Maybe the prose style of the book has infected this review. That happens a lot with me, I’ve noticed. Maybe I should read the graphic novel version of ‘City of Glass,’ the first book in the trilogy. Maybe I will someday.

Er, thanks? I’ve been meaning to read the NY Trilogy, but wasn’t all that happy with the one book I tried–it left me thinking he was over-rated, perhaps by people who were in love with him because they were in love with being someone who lived in New York. I’m left wondering, still, if I should read it.
PS: Either Facetime doesn’t ring my phone, or it makes a ring I don’t recognize as coming from my phone.
I don’t think you would like New York Trilogy, Dale.
On the person-doing-the-calling side, it makes sort of a subway sonar ping.
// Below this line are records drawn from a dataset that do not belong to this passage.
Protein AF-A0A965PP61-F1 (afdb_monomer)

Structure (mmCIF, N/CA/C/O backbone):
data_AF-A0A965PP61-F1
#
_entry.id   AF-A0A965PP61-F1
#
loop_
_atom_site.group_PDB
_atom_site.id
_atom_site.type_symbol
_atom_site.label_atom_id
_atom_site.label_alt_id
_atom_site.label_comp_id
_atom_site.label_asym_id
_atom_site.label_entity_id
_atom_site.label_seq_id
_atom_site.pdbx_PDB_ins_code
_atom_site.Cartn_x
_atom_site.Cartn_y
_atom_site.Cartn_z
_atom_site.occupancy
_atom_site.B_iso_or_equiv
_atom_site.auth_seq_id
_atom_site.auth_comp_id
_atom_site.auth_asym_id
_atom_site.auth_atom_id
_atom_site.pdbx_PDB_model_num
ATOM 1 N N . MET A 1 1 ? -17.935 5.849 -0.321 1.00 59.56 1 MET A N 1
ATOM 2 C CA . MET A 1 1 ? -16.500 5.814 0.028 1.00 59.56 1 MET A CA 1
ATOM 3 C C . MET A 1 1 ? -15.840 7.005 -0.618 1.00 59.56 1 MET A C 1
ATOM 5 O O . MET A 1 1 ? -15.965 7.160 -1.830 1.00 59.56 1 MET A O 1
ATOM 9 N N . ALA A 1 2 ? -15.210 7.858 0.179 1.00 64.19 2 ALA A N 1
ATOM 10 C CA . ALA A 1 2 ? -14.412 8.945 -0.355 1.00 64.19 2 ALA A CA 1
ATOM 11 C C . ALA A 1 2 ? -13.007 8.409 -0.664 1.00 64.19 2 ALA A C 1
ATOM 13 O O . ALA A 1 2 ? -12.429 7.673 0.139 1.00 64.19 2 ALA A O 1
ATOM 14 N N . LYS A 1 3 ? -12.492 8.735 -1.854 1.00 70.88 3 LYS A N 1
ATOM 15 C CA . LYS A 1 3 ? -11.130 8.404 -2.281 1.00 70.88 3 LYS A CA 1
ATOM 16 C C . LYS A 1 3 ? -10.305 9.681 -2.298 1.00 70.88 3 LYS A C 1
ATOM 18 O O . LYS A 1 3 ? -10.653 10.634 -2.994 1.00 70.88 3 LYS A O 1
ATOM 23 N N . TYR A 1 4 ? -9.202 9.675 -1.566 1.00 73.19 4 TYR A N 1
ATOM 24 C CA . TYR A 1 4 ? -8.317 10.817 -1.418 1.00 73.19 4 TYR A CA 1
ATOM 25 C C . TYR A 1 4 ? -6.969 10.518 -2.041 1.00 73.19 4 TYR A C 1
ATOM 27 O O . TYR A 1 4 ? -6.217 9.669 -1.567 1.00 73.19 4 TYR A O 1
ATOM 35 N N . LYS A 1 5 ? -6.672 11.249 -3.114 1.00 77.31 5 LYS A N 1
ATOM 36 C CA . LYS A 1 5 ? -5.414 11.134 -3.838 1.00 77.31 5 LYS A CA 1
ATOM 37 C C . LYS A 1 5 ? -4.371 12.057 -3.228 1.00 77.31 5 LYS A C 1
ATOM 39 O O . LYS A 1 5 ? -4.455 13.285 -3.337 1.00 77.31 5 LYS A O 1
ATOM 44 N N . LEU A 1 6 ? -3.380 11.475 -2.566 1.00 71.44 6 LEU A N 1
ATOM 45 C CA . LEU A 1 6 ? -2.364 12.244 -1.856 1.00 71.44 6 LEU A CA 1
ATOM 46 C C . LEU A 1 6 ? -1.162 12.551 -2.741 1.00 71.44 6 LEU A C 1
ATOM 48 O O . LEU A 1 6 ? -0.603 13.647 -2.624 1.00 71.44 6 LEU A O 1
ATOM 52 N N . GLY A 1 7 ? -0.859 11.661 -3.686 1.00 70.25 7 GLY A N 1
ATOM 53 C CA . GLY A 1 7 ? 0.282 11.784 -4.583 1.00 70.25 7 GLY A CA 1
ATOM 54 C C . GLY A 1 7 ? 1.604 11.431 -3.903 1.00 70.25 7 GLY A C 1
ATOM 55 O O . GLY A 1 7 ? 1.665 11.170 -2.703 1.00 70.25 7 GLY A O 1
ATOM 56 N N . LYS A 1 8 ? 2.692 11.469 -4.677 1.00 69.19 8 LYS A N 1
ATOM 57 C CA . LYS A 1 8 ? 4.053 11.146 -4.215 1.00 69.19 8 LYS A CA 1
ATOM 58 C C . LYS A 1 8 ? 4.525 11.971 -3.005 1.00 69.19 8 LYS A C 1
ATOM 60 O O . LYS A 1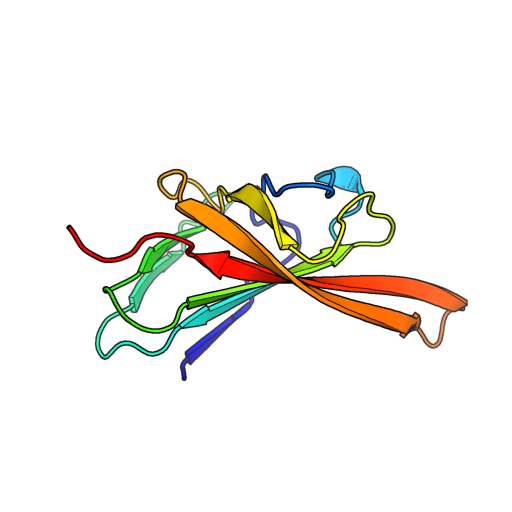 8 ? 5.362 11.503 -2.244 1.00 69.19 8 LYS A O 1
ATOM 65 N N . SER A 1 9 ? 4.008 13.187 -2.829 1.00 64.44 9 SER A N 1
ATOM 66 C CA . SER A 1 9 ? 4.399 14.080 -1.727 1.00 64.44 9 SER A CA 1
ATOM 67 C C . SER A 1 9 ? 3.790 13.698 -0.378 1.00 64.44 9 SER A C 1
ATOM 69 O O . SER A 1 9 ? 4.109 14.324 0.628 1.00 64.44 9 SER A O 1
ATOM 71 N N . ALA A 1 10 ? 2.913 12.694 -0.333 1.00 64.62 10 ALA A N 1
ATOM 72 C CA . ALA A 1 10 ? 2.492 12.100 0.922 1.00 64.62 10 ALA A CA 1
ATOM 73 C C . ALA A 1 10 ? 3.694 11.361 1.512 1.00 64.62 10 ALA A C 1
ATOM 75 O O . ALA A 1 10 ? 4.000 10.248 1.093 1.00 64.62 10 ALA A O 1
ATOM 76 N N . LEU A 1 11 ? 4.413 12.001 2.435 1.00 69.12 11 LEU A N 1
ATOM 77 C CA . LEU A 1 11 ? 5.463 11.364 3.224 1.00 69.12 11 LEU A CA 1
ATOM 78 C C . LEU A 1 11 ? 4.870 10.099 3.860 1.00 69.12 11 LEU A C 1
ATOM 80 O O . LEU A 1 11 ? 4.087 10.189 4.806 1.00 69.12 11 LEU A O 1
ATOM 84 N N . ILE A 1 12 ? 5.172 8.937 3.274 1.00 79.31 12 ILE A N 1
ATOM 85 C CA . ILE A 1 12 ? 4.601 7.651 3.663 1.00 79.31 12 ILE A CA 1
ATOM 86 C C . ILE A 1 12 ? 5.691 6.709 4.152 1.00 79.31 12 ILE A C 1
ATOM 88 O O . ILE A 1 12 ? 6.724 6.527 3.509 1.00 79.31 12 ILE A O 1
ATOM 92 N N . THR A 1 13 ? 5.428 6.081 5.291 1.00 84.19 13 THR A N 1
ATOM 93 C CA . THR A 1 13 ? 6.183 4.929 5.783 1.00 84.19 13 THR A CA 1
ATOM 94 C C . THR A 1 13 ? 5.215 3.766 5.866 1.00 84.19 13 THR A C 1
ATOM 96 O O . THR A 1 13 ? 4.197 3.881 6.538 1.00 84.19 13 THR A O 1
ATOM 99 N N . ALA A 1 14 ? 5.498 2.671 5.166 1.00 85.88 14 ALA A N 1
ATOM 100 C CA . ALA A 1 14 ? 4.643 1.491 5.146 1.00 85.88 14 ALA A CA 1
ATOM 101 C C . ALA A 1 14 ? 5.494 0.214 5.055 1.00 85.88 14 ALA A C 1
ATOM 103 O O . ALA A 1 14 ? 6.585 0.241 4.472 1.00 85.88 14 ALA A O 1
ATOM 104 N N . PRO A 1 15 ? 5.028 -0.920 5.609 1.00 87.88 15 PRO A N 1
ATOM 105 C CA . PRO A 1 15 ? 5.808 -2.144 5.604 1.00 87.88 15 PRO A CA 1
ATOM 106 C C . PRO A 1 15 ? 6.050 -2.617 4.169 1.00 87.88 15 PRO A C 1
ATOM 108 O O . PRO A 1 15 ? 5.122 -2.788 3.376 1.00 87.88 15 PRO A O 1
ATOM 111 N N . GLY A 1 16 ? 7.328 -2.815 3.848 1.00 86.50 16 GLY A N 1
ATOM 112 C CA . GLY A 1 16 ? 7.770 -3.313 2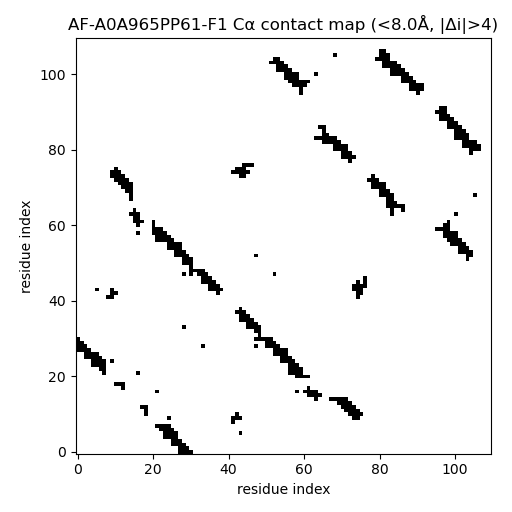.552 1.00 86.50 16 GLY A CA 1
ATOM 113 C C . GLY A 1 16 ? 7.816 -2.279 1.425 1.00 86.50 16 GLY A C 1
ATOM 114 O O . GLY A 1 16 ? 8.002 -2.680 0.278 1.00 86.50 16 GLY A O 1
ATOM 115 N N . VAL A 1 17 ? 7.680 -0.978 1.715 1.00 87.38 17 VAL A N 1
ATOM 116 C CA . VAL A 1 17 ? 7.803 0.103 0.722 1.00 87.38 17 VAL A CA 1
ATOM 117 C C . VAL A 1 17 ? 8.792 1.161 1.201 1.00 87.38 17 VAL A C 1
ATOM 119 O O . VAL A 1 17 ? 8.782 1.565 2.359 1.00 87.38 17 VAL A O 1
ATOM 122 N N . ILE A 1 18 ? 9.643 1.623 0.285 1.00 85.50 18 ILE A N 1
ATOM 123 C CA . ILE A 1 18 ? 10.594 2.717 0.516 1.00 85.50 18 ILE A CA 1
ATOM 124 C C . ILE A 1 18 ? 10.087 3.952 -0.231 1.00 85.50 18 ILE A C 1
ATOM 126 O O . ILE A 1 18 ? 9.682 3.834 -1.389 1.00 85.50 18 ILE A O 1
ATOM 130 N N . LEU A 1 19 ? 10.149 5.124 0.409 1.00 80.62 19 LEU A N 1
ATOM 131 C CA . LEU A 1 19 ? 9.603 6.390 -0.098 1.00 80.62 19 LEU A CA 1
ATOM 132 C C . LEU A 1 19 ? 10.083 6.747 -1.517 1.00 80.62 19 LEU A C 1
ATOM 134 O O . LEU A 1 19 ? 9.282 7.173 -2.344 1.00 80.62 19 LEU A O 1
ATOM 138 N N . ASP A 1 20 ? 11.355 6.499 -1.841 1.00 85.00 20 ASP A N 1
ATOM 139 C CA . ASP A 1 20 ? 11.923 6.795 -3.168 1.00 85.00 20 ASP A CA 1
ATOM 140 C C . ASP A 1 20 ? 11.250 6.026 -4.313 1.00 85.00 20 ASP A C 1
ATOM 142 O O . ASP A 1 20 ? 11.230 6.487 -5.458 1.00 85.00 20 ASP A O 1
ATOM 146 N N . ASN A 1 21 ? 10.670 4.865 -4.002 1.00 84.69 21 ASN A N 1
ATOM 147 C CA . ASN A 1 21 ? 9.969 4.025 -4.965 1.00 84.69 21 ASN A CA 1
ATOM 148 C C . ASN A 1 21 ? 8.482 4.367 -5.078 1.00 84.69 21 ASN A C 1
ATOM 150 O O . ASN A 1 21 ? 7.822 3.835 -5.970 1.00 84.69 21 ASN A O 1
ATOM 154 N N . VAL A 1 22 ? 7.949 5.229 -4.206 1.00 85.19 22 VAL A N 1
ATOM 155 C CA . VAL A 1 22 ? 6.534 5.602 -4.203 1.00 85.19 22 VAL A CA 1
ATOM 156 C C . VAL A 1 22 ? 6.233 6.490 -5.407 1.00 85.19 22 VAL A C 1
ATOM 158 O O . VAL A 1 22 ? 6.872 7.514 -5.662 1.00 85.19 22 VAL A O 1
ATOM 161 N N . VAL A 1 23 ? 5.235 6.064 -6.169 1.00 84.81 23 VAL A N 1
ATOM 162 C CA . VAL A 1 23 ? 4.688 6.762 -7.331 1.00 84.81 23 VAL A CA 1
ATOM 163 C C . VAL A 1 23 ? 3.409 7.492 -6.942 1.00 84.81 23 VAL A C 1
ATOM 165 O O . VAL A 1 23 ? 3.215 8.637 -7.347 1.00 84.81 23 VAL A O 1
ATOM 168 N N . ASP A 1 24 ? 2.552 6.843 -6.155 1.00 84.62 24 ASP A N 1
ATOM 169 C CA . ASP A 1 24 ? 1.259 7.389 -5.754 1.00 84.62 24 ASP A CA 1
ATOM 170 C C . ASP A 1 24 ? 0.814 6.813 -4.409 1.00 84.62 24 ASP A C 1
ATOM 172 O O . ASP A 1 24 ? 1.176 5.686 -4.060 1.00 84.62 24 ASP A O 1
ATOM 176 N N . VAL A 1 25 ? 0.008 7.583 -3.686 1.00 82.50 25 VAL A N 1
ATOM 177 C CA . VAL A 1 25 ? -0.620 7.171 -2.427 1.00 82.50 25 VAL A CA 1
ATOM 178 C C . VAL A 1 25 ? -2.072 7.612 -2.467 1.00 82.50 25 VAL A C 1
ATOM 180 O O . VAL A 1 25 ? -2.360 8.803 -2.620 1.00 82.50 25 VAL A O 1
ATOM 183 N N . ASP A 1 26 ? -2.966 6.649 -2.302 1.00 83.38 26 ASP A N 1
ATOM 184 C CA . ASP A 1 26 ? -4.402 6.859 -2.203 1.00 83.38 26 ASP A CA 1
ATOM 185 C C . ASP A 1 26 ? -4.894 6.355 -0.840 1.00 83.38 26 ASP A C 1
ATOM 187 O O . ASP A 1 26 ? -4.485 5.293 -0.372 1.00 83.38 26 ASP A O 1
ATOM 191 N N . ILE A 1 27 ? -5.803 7.095 -0.210 1.00 79.56 27 ILE A N 1
ATOM 192 C CA . ILE A 1 27 ? -6.537 6.630 0.971 1.00 79.56 27 ILE A CA 1
ATOM 193 C C . ILE A 1 27 ? -8.012 6.548 0.609 1.00 79.56 27 ILE A C 1
ATOM 195 O O . ILE A 1 27 ? -8.604 7.530 0.159 1.00 79.56 27 ILE A O 1
ATOM 199 N N . ASN A 1 28 ? -8.611 5.381 0.816 1.00 78.12 28 ASN A N 1
ATOM 200 C CA . ASN A 1 28 ? -10.049 5.189 0.715 1.00 78.12 28 ASN A CA 1
ATOM 201 C C . ASN A 1 28 ? -10.596 5.034 2.130 1.00 78.12 28 ASN A C 1
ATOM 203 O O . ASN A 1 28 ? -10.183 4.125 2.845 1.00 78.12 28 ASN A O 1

Maybe I will try calling you normally then coordinating a facetime call.
I don’t think Paul Auster is overrated, but I do think he’s very inconsistent (and most Auster readers I know would agree–few people love everything Auster writes). The books of his I like, I adore. The ones I dislike, I loathe. The New York Trilogy and Man in the Dark were to that I thought were wonderful. I hated Invisible, and I’ve heard nothing but bad things about The Brooklyn Follies from folks who’ve attempted it.